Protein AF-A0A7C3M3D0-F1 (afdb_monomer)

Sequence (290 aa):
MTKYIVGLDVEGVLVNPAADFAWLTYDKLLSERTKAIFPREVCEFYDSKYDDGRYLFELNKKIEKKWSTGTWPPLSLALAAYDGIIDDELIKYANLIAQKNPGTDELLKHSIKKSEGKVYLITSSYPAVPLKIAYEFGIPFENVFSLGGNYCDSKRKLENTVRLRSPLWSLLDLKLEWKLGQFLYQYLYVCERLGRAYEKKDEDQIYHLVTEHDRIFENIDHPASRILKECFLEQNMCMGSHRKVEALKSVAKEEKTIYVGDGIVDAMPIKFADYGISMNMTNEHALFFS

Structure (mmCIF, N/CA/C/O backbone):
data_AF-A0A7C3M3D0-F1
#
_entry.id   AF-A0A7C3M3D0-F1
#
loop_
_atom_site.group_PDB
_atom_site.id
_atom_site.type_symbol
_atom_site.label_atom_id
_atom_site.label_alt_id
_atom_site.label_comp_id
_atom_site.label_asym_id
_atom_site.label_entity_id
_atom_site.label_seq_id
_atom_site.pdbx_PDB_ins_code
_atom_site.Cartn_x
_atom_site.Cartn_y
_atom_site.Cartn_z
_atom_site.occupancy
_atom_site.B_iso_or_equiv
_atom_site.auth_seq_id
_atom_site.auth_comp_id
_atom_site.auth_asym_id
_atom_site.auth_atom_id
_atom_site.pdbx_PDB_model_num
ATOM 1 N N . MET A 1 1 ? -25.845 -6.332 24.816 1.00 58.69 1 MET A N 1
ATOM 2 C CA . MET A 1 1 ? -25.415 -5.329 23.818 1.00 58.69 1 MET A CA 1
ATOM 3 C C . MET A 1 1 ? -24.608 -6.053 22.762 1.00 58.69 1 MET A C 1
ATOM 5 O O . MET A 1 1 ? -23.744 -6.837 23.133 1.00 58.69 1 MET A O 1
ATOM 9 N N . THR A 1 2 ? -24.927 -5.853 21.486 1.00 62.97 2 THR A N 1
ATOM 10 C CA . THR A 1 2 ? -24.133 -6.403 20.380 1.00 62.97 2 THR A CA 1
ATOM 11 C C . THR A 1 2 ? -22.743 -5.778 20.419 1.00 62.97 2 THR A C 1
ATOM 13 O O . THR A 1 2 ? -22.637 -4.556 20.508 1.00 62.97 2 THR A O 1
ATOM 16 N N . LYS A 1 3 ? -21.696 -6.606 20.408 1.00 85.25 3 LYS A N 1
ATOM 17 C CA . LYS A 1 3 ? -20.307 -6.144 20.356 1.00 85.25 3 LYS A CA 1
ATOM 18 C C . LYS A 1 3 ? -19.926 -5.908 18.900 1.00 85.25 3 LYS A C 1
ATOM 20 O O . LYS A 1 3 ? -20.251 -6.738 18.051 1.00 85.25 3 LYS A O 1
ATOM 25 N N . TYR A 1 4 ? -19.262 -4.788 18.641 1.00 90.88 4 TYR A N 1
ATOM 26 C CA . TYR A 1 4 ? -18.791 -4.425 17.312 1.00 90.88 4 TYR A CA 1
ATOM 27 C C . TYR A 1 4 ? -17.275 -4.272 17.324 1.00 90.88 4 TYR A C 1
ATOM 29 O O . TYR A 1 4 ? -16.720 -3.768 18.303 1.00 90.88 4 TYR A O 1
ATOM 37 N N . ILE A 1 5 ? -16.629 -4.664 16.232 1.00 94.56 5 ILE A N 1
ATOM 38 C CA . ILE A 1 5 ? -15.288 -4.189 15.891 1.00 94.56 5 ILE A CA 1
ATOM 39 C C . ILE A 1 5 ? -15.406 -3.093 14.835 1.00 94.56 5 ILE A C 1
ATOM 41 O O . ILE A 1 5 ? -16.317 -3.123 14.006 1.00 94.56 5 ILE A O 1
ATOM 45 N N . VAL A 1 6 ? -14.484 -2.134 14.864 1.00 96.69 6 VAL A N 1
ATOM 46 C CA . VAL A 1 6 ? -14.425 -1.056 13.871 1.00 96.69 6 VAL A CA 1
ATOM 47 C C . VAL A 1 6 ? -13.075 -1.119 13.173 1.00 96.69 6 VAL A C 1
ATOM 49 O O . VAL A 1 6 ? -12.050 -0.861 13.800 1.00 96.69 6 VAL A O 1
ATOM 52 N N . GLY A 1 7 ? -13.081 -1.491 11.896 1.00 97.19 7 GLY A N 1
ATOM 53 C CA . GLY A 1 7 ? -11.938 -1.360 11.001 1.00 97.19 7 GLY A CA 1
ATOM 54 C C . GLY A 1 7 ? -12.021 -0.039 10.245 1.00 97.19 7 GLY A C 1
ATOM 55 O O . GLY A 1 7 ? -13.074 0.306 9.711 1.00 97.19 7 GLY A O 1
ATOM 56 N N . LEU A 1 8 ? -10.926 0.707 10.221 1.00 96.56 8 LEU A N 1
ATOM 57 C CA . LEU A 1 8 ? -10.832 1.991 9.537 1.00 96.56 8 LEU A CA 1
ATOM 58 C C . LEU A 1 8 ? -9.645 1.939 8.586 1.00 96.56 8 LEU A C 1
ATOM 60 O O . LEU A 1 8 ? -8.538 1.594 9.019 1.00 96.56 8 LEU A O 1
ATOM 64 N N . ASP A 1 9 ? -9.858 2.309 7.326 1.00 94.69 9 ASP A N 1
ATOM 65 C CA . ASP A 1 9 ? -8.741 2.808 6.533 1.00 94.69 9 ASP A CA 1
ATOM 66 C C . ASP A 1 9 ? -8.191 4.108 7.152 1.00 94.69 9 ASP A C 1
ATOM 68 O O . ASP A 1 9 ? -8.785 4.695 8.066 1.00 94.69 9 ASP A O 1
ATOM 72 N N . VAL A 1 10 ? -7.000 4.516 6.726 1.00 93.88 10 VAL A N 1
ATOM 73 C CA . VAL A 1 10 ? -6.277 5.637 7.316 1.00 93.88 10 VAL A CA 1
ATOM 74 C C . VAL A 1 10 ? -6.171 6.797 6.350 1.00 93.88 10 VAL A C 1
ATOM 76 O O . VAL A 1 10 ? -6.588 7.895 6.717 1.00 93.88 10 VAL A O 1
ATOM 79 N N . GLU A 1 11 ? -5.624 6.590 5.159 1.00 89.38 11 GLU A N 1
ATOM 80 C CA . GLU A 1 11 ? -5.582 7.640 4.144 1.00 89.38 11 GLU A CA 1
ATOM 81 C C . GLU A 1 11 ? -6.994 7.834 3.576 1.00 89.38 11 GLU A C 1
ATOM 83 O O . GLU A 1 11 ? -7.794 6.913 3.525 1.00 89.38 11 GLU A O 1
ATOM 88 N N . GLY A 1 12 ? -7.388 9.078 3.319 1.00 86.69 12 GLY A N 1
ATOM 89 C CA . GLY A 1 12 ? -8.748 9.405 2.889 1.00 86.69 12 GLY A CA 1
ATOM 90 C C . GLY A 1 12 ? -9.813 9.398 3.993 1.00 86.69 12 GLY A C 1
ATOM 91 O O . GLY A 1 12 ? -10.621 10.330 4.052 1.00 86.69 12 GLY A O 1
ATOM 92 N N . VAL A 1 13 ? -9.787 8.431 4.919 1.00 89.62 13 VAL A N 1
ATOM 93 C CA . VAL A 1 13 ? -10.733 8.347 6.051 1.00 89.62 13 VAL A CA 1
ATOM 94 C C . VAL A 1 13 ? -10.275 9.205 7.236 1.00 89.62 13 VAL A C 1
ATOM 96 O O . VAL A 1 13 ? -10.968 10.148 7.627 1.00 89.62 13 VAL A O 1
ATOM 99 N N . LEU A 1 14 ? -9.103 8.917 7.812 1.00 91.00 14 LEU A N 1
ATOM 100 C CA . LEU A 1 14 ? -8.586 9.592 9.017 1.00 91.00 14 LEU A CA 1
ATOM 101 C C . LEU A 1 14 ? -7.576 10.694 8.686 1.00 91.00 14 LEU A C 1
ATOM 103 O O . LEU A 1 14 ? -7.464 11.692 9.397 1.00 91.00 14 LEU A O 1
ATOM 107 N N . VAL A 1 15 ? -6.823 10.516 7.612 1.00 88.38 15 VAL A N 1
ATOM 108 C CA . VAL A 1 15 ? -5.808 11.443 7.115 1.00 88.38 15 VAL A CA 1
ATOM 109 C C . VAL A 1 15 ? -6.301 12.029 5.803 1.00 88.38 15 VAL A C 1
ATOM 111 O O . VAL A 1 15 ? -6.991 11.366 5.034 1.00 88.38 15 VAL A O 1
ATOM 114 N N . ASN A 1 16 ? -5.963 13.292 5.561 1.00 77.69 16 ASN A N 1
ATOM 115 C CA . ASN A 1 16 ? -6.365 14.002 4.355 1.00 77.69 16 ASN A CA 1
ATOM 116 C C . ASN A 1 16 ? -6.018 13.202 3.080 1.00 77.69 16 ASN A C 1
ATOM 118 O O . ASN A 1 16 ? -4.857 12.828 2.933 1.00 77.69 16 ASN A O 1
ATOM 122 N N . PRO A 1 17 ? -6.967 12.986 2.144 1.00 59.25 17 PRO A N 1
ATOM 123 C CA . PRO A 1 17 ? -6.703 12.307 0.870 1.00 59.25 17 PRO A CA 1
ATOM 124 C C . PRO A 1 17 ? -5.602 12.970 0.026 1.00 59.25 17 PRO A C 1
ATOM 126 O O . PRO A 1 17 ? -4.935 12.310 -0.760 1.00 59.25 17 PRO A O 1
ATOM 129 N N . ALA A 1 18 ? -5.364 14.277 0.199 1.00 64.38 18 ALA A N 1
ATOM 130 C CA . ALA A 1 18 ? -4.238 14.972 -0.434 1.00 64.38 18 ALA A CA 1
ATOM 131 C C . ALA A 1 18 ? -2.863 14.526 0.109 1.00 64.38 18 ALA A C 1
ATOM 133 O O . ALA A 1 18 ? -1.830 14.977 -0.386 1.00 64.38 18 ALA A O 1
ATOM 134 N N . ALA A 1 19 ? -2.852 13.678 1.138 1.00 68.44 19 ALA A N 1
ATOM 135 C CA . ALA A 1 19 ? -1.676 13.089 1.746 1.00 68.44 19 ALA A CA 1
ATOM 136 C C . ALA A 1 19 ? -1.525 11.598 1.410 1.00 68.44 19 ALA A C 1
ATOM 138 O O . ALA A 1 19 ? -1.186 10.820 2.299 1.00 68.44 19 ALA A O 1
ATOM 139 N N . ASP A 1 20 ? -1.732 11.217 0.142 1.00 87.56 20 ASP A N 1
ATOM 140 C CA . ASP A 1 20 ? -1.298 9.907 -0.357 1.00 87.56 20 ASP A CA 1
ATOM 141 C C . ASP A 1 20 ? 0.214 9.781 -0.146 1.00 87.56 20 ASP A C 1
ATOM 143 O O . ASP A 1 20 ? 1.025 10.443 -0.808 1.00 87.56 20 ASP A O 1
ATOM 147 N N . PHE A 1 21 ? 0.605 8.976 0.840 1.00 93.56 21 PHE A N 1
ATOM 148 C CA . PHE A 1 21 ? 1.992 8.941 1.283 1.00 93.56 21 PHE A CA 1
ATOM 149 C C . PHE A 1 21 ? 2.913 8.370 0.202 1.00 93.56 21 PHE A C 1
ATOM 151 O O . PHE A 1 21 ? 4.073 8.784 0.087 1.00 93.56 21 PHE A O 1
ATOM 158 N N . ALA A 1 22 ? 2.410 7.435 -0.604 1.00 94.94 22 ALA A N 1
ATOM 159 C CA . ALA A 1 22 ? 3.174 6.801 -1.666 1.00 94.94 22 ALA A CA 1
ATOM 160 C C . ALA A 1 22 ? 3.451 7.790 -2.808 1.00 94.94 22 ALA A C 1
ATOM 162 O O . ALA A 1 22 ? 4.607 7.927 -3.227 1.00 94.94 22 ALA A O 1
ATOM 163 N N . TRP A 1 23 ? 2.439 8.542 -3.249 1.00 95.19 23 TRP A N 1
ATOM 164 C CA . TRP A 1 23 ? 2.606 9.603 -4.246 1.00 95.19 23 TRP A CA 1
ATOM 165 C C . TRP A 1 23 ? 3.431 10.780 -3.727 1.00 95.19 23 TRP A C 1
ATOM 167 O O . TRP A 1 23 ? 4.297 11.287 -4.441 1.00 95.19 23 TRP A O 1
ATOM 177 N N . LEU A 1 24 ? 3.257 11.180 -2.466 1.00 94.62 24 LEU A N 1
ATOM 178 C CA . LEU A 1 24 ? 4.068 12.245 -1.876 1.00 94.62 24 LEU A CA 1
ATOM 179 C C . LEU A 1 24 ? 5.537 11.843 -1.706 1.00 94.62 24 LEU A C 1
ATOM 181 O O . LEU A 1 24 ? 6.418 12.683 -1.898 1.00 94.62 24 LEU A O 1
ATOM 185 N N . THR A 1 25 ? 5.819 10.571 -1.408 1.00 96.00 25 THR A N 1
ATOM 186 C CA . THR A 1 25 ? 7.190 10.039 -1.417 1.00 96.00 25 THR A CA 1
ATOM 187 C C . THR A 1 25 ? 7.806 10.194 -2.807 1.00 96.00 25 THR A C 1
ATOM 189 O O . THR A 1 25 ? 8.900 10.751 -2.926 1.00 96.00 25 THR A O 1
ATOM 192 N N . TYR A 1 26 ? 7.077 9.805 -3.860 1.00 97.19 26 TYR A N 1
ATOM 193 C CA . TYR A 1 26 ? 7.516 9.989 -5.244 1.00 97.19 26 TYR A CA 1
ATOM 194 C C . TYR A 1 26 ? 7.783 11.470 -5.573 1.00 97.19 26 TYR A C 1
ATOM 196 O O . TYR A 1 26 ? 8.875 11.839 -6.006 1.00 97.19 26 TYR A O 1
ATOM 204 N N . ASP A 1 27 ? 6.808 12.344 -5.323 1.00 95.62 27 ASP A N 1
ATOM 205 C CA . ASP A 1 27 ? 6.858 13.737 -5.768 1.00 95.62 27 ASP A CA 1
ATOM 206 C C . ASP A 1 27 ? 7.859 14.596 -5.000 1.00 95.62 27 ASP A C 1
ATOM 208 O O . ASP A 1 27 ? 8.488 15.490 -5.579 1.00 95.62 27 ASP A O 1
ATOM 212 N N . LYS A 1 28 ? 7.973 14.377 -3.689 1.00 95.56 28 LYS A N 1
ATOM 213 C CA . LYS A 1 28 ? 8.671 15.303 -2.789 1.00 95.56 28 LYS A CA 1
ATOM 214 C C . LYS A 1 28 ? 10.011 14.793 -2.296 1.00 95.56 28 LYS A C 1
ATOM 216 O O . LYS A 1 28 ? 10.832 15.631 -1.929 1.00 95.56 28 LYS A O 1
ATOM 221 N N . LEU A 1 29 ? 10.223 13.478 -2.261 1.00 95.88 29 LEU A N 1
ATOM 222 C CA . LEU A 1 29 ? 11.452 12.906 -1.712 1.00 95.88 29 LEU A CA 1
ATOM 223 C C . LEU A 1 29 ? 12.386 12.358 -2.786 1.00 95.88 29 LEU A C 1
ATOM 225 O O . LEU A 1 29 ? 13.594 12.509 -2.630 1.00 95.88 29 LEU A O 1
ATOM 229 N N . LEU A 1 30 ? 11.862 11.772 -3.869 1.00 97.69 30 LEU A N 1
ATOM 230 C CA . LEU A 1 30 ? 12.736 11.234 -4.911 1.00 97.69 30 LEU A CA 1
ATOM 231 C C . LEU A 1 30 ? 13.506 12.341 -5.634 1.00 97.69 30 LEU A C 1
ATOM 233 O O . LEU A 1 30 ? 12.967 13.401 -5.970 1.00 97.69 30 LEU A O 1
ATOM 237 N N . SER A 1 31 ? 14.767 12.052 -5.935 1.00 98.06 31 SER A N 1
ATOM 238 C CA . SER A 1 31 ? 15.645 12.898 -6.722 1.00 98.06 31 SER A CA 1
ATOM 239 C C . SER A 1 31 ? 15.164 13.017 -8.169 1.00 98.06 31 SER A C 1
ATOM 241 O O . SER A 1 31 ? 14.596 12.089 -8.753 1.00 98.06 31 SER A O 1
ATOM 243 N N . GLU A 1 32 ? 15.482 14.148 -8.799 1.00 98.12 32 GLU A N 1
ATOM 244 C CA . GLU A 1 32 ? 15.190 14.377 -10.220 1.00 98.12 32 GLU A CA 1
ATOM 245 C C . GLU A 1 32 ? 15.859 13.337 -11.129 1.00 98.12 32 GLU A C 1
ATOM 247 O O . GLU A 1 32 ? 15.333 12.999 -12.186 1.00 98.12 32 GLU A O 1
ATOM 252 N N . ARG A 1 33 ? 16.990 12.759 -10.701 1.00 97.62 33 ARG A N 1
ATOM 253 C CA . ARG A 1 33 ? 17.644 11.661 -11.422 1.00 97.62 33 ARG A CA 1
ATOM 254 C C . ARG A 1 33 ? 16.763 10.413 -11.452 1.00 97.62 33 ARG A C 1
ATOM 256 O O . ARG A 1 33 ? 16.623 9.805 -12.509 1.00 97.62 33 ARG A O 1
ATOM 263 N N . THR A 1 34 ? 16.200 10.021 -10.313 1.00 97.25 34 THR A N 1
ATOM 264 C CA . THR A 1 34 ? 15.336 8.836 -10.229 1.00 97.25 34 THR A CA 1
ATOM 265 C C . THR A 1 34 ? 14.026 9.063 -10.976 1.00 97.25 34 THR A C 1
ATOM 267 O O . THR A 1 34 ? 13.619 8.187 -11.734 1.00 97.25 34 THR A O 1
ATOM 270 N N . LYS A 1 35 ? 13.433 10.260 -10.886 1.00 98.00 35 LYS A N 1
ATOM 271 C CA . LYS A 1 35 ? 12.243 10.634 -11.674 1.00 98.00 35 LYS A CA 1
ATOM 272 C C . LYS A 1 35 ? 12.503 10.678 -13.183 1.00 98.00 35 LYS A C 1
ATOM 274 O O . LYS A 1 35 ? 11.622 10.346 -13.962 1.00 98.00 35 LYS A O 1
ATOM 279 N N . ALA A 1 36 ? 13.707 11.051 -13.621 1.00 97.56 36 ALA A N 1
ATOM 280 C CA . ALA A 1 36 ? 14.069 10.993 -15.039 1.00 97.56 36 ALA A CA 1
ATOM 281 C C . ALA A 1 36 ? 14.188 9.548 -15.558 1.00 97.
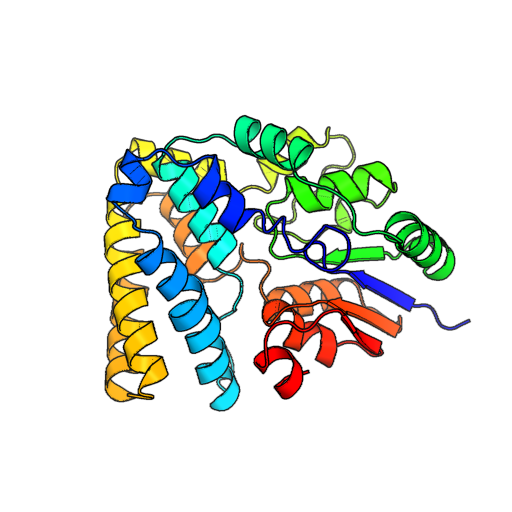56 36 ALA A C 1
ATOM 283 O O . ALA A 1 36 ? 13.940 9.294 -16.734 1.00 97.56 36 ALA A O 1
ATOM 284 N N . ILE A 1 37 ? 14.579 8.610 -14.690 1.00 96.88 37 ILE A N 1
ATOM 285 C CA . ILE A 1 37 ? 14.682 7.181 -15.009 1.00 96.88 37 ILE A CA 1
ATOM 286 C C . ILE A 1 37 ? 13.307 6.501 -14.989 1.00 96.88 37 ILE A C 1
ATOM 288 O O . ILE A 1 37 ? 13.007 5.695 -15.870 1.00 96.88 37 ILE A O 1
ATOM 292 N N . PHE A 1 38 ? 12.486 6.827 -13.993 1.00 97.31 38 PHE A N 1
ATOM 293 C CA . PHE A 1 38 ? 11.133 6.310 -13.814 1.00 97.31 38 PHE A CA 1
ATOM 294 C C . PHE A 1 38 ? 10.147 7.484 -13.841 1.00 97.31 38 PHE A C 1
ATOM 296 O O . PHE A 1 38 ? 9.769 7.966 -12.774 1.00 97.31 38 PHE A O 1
= = = = = = =
Reproduce, word for word and in full, only the lines above that start at the line with "ATOM 101 C C" and run through the line with "ATOM 131 C C", both ends included.

ATOM 101 C C . LEU A 1 14 ? -7.576 10.694 8.686 1.00 91.00 14 LEU A C 1
ATOM 103 O O . LEU A 1 14 ? -7.464 11.692 9.397 1.00 91.00 14 LEU A O 1
ATOM 107 N N . VAL A 1 15 ? -6.823 10.516 7.612 1.00 88.38 15 VAL A N 1
ATOM 108 C CA . VAL A 1 15 ? -5.808 11.443 7.115 1.00 88.38 15 VAL A CA 1
ATOM 109 C C . VAL A 1 15 ? -6.301 12.029 5.803 1.00 88.38 15 VAL A C 1
ATOM 111 O O . VAL A 1 15 ? -6.991 11.366 5.034 1.00 88.38 15 VAL A O 1
ATOM 114 N N . ASN A 1 16 ? -5.963 13.292 5.561 1.00 77.69 16 ASN A N 1
ATOM 115 C CA . ASN A 1 16 ? -6.365 14.002 4.355 1.00 77.69 16 ASN A CA 1
ATOM 116 C C . ASN A 1 16 ? -6.018 13.202 3.080 1.00 77.69 16 ASN A C 1
ATOM 118 O O . ASN A 1 16 ? -4.857 12.828 2.933 1.00 77.69 16 ASN A O 1
ATOM 122 N N . PRO A 1 17 ? -6.967 12.986 2.144 1.00 59.25 17 PRO A N 1
ATOM 123 C CA . PRO A 1 17 ? -6.703 12.307 0.870 1.00 59.25 17 PRO A CA 1
ATOM 124 C C . PRO A 1 17 ? -5.602 12.970 0.026 1.00 59.25 17 PRO A C 1
ATOM 126 O O . PRO A 1 17 ? -4.935 12.310 -0.760 1.00 59.25 17 PRO A O 1
ATOM 129 N N . ALA A 1 18 ? -5.364 14.277 0.199 1.00 64.38 18 ALA A N 1
ATOM 130 C CA . ALA A 1 18 ? -4.238 14.972 -0.434 1.00 64.38 18 ALA A CA 1
ATOM 131 C C . ALA A 1 18 ? -2.863 14.526 0.109 1.00 64.38 18 ALA A C 1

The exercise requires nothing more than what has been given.